▸ **WHAT TO WORK ON**
Report each line of the records below that holds the word "backbone".

THE DATA Start Marker

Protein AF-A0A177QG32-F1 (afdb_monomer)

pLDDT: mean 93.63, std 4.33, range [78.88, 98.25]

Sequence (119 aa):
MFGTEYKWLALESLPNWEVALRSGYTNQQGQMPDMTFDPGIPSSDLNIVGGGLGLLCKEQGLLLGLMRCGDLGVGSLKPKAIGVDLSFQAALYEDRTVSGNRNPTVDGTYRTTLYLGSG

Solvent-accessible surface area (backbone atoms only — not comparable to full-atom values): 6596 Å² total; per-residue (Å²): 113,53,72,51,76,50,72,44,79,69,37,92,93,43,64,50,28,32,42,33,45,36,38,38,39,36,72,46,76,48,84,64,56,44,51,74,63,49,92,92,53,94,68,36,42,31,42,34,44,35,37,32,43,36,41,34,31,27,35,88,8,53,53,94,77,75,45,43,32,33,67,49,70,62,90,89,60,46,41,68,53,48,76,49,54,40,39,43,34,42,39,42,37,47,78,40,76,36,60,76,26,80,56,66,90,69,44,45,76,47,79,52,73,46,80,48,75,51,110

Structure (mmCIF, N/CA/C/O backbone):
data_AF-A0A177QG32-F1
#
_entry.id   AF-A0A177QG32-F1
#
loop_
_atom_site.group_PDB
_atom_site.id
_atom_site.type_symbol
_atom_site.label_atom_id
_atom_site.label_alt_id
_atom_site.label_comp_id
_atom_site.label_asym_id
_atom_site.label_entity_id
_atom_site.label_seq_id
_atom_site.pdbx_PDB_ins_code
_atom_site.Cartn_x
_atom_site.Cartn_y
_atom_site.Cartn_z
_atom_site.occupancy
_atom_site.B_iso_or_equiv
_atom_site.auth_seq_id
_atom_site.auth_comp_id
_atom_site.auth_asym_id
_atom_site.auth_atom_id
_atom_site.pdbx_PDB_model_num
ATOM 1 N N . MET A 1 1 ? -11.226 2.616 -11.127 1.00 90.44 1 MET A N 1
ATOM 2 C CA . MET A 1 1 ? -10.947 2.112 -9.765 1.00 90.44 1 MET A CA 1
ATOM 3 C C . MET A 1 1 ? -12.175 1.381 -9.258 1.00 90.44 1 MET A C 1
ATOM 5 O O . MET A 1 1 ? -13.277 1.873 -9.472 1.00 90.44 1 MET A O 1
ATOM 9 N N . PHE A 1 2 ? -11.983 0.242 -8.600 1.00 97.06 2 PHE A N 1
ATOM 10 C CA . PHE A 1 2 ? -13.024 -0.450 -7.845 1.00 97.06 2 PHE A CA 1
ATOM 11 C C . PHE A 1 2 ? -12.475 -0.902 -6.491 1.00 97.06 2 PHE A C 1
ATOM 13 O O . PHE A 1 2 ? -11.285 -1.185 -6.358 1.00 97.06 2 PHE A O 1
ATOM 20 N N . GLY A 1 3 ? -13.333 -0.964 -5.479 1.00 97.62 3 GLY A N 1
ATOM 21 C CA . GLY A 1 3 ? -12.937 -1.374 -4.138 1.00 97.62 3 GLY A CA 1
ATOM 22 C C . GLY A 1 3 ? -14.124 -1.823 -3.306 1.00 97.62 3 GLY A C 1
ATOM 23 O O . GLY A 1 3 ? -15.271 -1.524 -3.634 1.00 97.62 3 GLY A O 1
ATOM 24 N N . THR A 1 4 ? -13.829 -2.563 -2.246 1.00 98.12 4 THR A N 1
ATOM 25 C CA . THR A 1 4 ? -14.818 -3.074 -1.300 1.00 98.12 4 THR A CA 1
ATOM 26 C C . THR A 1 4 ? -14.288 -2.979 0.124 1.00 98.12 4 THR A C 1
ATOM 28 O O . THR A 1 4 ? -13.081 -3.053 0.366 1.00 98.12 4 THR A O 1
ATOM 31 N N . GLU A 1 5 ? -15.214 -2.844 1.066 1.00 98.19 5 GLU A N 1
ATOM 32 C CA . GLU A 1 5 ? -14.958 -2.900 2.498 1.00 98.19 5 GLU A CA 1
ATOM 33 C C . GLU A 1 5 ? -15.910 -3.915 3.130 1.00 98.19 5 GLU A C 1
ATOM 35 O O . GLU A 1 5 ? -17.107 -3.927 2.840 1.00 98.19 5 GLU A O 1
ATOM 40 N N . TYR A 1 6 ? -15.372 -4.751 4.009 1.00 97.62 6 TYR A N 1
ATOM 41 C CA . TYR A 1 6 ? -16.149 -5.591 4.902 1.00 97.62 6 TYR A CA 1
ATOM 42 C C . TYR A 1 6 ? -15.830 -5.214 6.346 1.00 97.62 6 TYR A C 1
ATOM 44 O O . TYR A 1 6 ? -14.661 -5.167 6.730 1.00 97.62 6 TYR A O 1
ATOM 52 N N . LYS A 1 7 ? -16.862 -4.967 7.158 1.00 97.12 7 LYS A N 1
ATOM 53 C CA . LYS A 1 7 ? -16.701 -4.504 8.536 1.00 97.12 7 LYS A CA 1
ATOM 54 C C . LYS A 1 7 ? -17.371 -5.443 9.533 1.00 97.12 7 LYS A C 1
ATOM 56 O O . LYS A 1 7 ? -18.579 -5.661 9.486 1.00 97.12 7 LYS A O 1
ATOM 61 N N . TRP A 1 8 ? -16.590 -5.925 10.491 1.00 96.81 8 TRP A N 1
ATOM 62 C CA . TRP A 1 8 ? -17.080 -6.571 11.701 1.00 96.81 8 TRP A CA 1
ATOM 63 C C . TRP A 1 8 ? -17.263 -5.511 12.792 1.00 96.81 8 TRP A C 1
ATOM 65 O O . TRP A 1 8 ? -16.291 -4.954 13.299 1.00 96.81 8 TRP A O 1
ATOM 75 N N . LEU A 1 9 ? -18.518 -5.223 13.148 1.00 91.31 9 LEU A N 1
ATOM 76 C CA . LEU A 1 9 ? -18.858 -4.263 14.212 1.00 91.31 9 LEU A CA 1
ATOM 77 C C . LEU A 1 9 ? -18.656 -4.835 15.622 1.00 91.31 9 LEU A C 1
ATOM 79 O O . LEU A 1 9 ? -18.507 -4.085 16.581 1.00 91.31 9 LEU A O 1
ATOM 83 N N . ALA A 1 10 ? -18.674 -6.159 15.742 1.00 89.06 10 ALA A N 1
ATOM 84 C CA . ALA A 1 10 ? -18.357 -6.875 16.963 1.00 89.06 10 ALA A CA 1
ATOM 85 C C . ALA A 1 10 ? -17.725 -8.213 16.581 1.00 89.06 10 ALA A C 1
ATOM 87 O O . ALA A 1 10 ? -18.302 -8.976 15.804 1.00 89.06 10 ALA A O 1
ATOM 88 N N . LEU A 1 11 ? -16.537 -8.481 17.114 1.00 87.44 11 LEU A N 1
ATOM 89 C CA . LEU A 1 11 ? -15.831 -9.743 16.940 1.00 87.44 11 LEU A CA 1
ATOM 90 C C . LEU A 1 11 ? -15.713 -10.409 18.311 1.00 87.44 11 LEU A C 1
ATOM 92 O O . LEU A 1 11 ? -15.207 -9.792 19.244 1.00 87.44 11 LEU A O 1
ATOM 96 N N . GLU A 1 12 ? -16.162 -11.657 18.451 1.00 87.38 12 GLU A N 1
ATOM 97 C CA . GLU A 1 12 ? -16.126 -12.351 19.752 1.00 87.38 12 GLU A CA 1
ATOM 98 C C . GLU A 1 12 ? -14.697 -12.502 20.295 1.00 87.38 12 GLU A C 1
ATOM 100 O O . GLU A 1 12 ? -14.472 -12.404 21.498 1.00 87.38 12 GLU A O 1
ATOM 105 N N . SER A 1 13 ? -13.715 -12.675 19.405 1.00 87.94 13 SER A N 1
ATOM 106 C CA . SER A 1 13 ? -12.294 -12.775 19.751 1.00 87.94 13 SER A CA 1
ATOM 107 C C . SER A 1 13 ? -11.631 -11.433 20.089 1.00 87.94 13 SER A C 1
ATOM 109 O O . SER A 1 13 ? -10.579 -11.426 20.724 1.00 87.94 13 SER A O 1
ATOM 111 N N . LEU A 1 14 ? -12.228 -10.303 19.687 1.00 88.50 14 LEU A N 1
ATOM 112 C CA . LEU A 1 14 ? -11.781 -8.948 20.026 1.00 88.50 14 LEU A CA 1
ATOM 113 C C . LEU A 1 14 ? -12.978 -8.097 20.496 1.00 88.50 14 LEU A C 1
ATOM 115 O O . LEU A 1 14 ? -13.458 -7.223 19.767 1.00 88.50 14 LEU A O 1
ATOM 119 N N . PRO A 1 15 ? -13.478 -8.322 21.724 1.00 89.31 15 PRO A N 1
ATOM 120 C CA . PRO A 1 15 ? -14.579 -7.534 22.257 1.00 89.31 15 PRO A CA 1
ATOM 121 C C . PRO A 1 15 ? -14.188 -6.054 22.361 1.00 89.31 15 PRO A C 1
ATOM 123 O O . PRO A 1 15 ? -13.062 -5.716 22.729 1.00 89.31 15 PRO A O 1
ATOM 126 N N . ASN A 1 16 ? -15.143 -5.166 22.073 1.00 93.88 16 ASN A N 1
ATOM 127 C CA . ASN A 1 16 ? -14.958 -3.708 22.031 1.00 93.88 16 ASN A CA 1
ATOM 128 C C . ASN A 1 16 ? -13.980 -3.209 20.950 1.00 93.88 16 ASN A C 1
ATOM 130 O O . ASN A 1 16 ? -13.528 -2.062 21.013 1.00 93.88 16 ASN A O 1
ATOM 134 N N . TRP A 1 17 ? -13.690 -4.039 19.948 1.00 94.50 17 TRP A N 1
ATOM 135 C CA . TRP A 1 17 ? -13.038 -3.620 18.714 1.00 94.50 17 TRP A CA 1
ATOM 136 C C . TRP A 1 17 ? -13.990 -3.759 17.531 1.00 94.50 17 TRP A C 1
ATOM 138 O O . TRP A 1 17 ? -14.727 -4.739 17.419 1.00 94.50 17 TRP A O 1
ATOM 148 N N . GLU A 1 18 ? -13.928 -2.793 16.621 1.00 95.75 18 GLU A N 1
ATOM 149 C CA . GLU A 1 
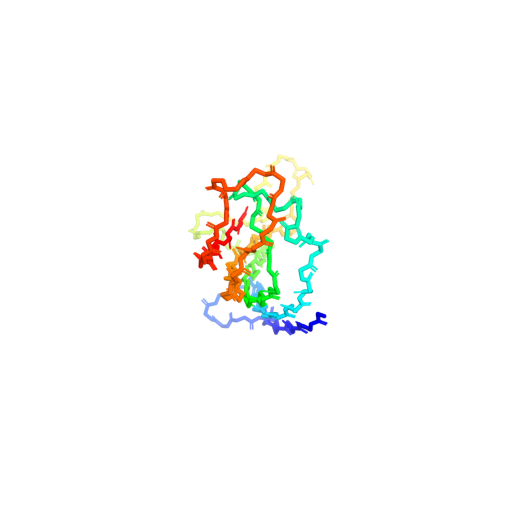18 ? -14.435 -2.964 15.263 1.00 95.75 18 GLU A CA 1
ATOM 150 C C . GLU A 1 18 ? -13.250 -3.238 14.336 1.00 95.75 18 GLU A C 1
ATOM 152 O O . GLU A 1 18 ? -12.200 -2.601 14.449 1.00 95.75 18 GLU A O 1
ATOM 157 N N . VAL A 1 19 ? -13.429 -4.174 13.410 1.00 96.50 19 VAL A N 1
ATOM 158 C CA . VAL A 1 19 ? -12.411 -4.550 12.424 1.00 96.50 19 VAL A CA 1
ATOM 159 C C . VAL A 1 19 ? -12.978 -4.305 11.033 1.00 96.50 19 VAL A C 1
ATOM 161 O O . VAL A 1 19 ? -14.105 -4.701 10.747 1.00 96.50 19 VAL A O 1
ATOM 164 N N . ALA A 1 20 ? -12.211 -3.665 10.159 1.00 97.88 20 ALA A N 1
ATOM 165 C CA . ALA A 1 20 ? -12.565 -3.442 8.764 1.00 97.88 20 ALA A CA 1
ATOM 166 C C . ALA A 1 20 ? -11.483 -4.023 7.854 1.00 97.88 20 ALA A C 1
ATOM 168 O O . ALA A 1 20 ? -10.308 -3.707 8.008 1.00 97.88 20 ALA A O 1
ATOM 169 N N . LEU A 1 21 ? -11.873 -4.854 6.894 1.00 98.00 21 LEU A N 1
ATOM 170 C CA . LEU A 1 21 ? -11.001 -5.339 5.831 1.00 98.00 21 LEU A CA 1
ATOM 171 C C . LEU A 1 21 ? -11.365 -4.631 4.531 1.00 98.00 21 LEU A C 1
ATOM 173 O O . LEU A 1 21 ? -12.534 -4.573 4.152 1.00 98.00 21 LEU A O 1
ATOM 177 N N . ARG A 1 22 ? -10.355 -4.115 3.837 1.00 98.12 22 ARG A N 1
ATOM 178 C CA . ARG A 1 22 ? -10.500 -3.419 2.560 1.00 98.12 22 ARG A CA 1
ATOM 179 C C . ARG A 1 22 ? -9.699 -4.123 1.489 
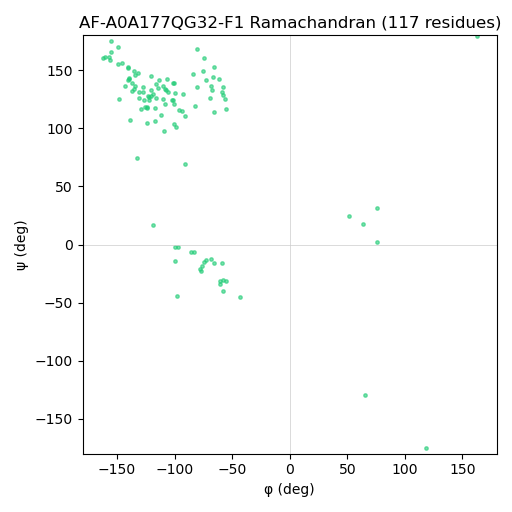1.00 98.12 22 ARG A C 1
ATOM 181 O O . ARG A 1 22 ? -8.592 -4.589 1.749 1.00 98.12 22 ARG A O 1
ATOM 188 N N . SER A 1 23 ? -10.227 -4.127 0.275 1.00 98.12 23 SER A N 1
ATOM 189 C CA . SER A 1 23 ? -9.464 -4.474 -0.918 1.00 98.12 23 SER A CA 1
ATOM 190 C C . SER A 1 23 ? -9.849 -3.569 -2.074 1.00 98.12 23 SER A C 1
ATOM 192 O O . SER A 1 23 ? -10.977 -3.079 -2.154 1.00 98.12 23 SER A O 1
ATOM 194 N N . GLY A 1 24 ? -8.921 -3.366 -2.997 1.00 98.06 24 GLY A N 1
ATOM 195 C CA . GLY A 1 24 ? -9.157 -2.525 -4.154 1.00 98.06 24 GLY A CA 1
ATOM 196 C C . GLY A 1 24 ? -8.246 -2.853 -5.317 1.00 98.06 24 GLY A C 1
ATOM 197 O O . GLY A 1 24 ? -7.200 -3.487 -5.170 1.00 98.06 24 GLY A O 1
ATOM 198 N N . TYR A 1 25 ? -8.682 -2.391 -6.479 1.00 98.19 25 TYR A N 1
ATOM 199 C CA . TYR A 1 25 ? -7.914 -2.434 -7.702 1.00 98.19 25 TYR A CA 1
ATOM 200 C C . TYR A 1 25 ? -8.107 -1.152 -8.503 1.00 98.19 25 TYR A C 1
ATOM 202 O O . TYR A 1 25 ? -9.209 -0.597 -8.633 1.00 98.19 25 TYR A O 1
ATOM 210 N N . THR A 1 26 ? -7.013 -0.722 -9.105 1.00 98.00 26 THR A N 1
ATOM 211 C CA . THR A 1 26 ? -6.962 0.430 -9.986 1.00 98.00 26 THR A CA 1
ATOM 212 C C . THR A 1 26 ? -6.152 0.069 -11.221 1.00 98.00 26 THR A C 1
ATOM 214 O O . THR A 1 26 ? -5.066 -0.483 -11.111 1.00 98.00 26 THR A O 1
ATOM 217 N N . ASN A 1 27 ? -6.677 0.416 -12.392 1.00 97.19 27 ASN A N 1
ATOM 218 C CA . ASN A 1 27 ? -5.930 0.423 -13.643 1.00 97.19 27 ASN A CA 1
ATOM 219 C C . ASN A 1 27 ? -5.724 1.883 -14.072 1.00 97.19 27 ASN A C 1
ATOM 221 O O . ASN A 1 27 ? -6.652 2.691 -13.947 1.00 97.19 27 ASN A O 1
ATOM 225 N N . GLN A 1 28 ? -4.518 2.219 -14.519 1.00 95.81 28 GLN A N 1
ATOM 226 C CA . GLN A 1 28 ? -4.132 3.543 -15.006 1.00 95.81 28 GLN A CA 1
ATOM 227 C C . GLN A 1 28 ? -3.290 3.398 -16.271 1.00 95.81 28 GLN A C 1
ATOM 229 O O . GLN A 1 28 ? -2.412 2.545 -16.327 1.00 95.81 28 GLN A O 1
ATOM 234 N N . GLN A 1 29 ? -3.532 4.254 -17.262 1.00 94.31 29 GLN A N 1
ATOM 235 C CA . GLN A 1 29 ? -2.738 4.281 -18.492 1.00 94.31 29 GLN A CA 1
ATOM 236 C C . GLN A 1 29 ? -1.466 5.115 -18.322 1.00 94.31 29 GLN A C 1
ATOM 238 O O . GLN A 1 29 ? -1.476 6.146 -17.636 1.00 94.31 29 GLN A O 1
ATOM 243 N N . GLY A 1 30 ? -0.396 4.712 -19.003 1.00 91.50 30 GLY A N 1
ATOM 244 C CA . GLY A 1 30 ? 0.846 5.463 -19.102 1.00 91.50 30 GLY A CA 1
ATOM 245 C C . GLY A 1 30 ? 0.615 6.853 -19.701 1.00 91.50 30 GLY A C 1
ATOM 246 O O . GLY A 1 30 ? -0.006 7.003 -20.748 1.00 91.50 30 GLY A O 1
ATOM 247 N N . GLN A 1 31 ? 1.115 7.891 -19.029 1.00 86.69 31 GLN A N 1
ATOM 248 C CA . GLN A 1 31 ? 0.915 9.291 -19.444 1.00 86.69 31 GLN A CA 1
ATOM 249 C C . GLN A 1 31 ? 2.120 9.877 -20.199 1.00 86.69 31 GLN A C 1
ATOM 251 O O . GLN A 1 31 ? 2.015 10.939 -20.807 1.00 86.69 31 GLN A O 1
ATOM 256 N N . MET A 1 32 ? 3.280 9.214 -20.145 1.00 92.69 32 MET A N 1
ATOM 257 C CA . MET A 1 32 ? 4.530 9.728 -20.703 1.00 92.69 32 MET A CA 1
ATOM 258 C C . MET A 1 32 ? 4.832 9.059 -22.049 1.00 92.69 32 MET A C 1
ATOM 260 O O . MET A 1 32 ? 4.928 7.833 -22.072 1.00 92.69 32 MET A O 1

THE DATA End Marker

▸ **EXPECTED OUTPUT**
Solvent-accessible surface area (backbone atoms only — not comparable to full-atom values): 6596 Å² total; per-residue (Å²): 113,53,72,51,76,50,72,44,79,69,37,92,93,43,64,50,28,32,42,33,45,36,38,38,39,36,72,46,76,48,84,64,56,44,51,74,63,49,92,92,53,94,68,36,42,31,42,34,44,35,37,32,43,36,41,34,31,27,35,88,8,53,53,94,77,75,45,43,32,33,67,49,70,62,90,89,60,46,41,68,53,48,76,49,54,40,39,43,34,42,39,42,37,47,78,40,76,36,60,76,26,80,56,66,90,69,44,45,76,47,79,52,73,46,80,48,75,51,110
Structure (mmCIF, N/CA/C/O backbone):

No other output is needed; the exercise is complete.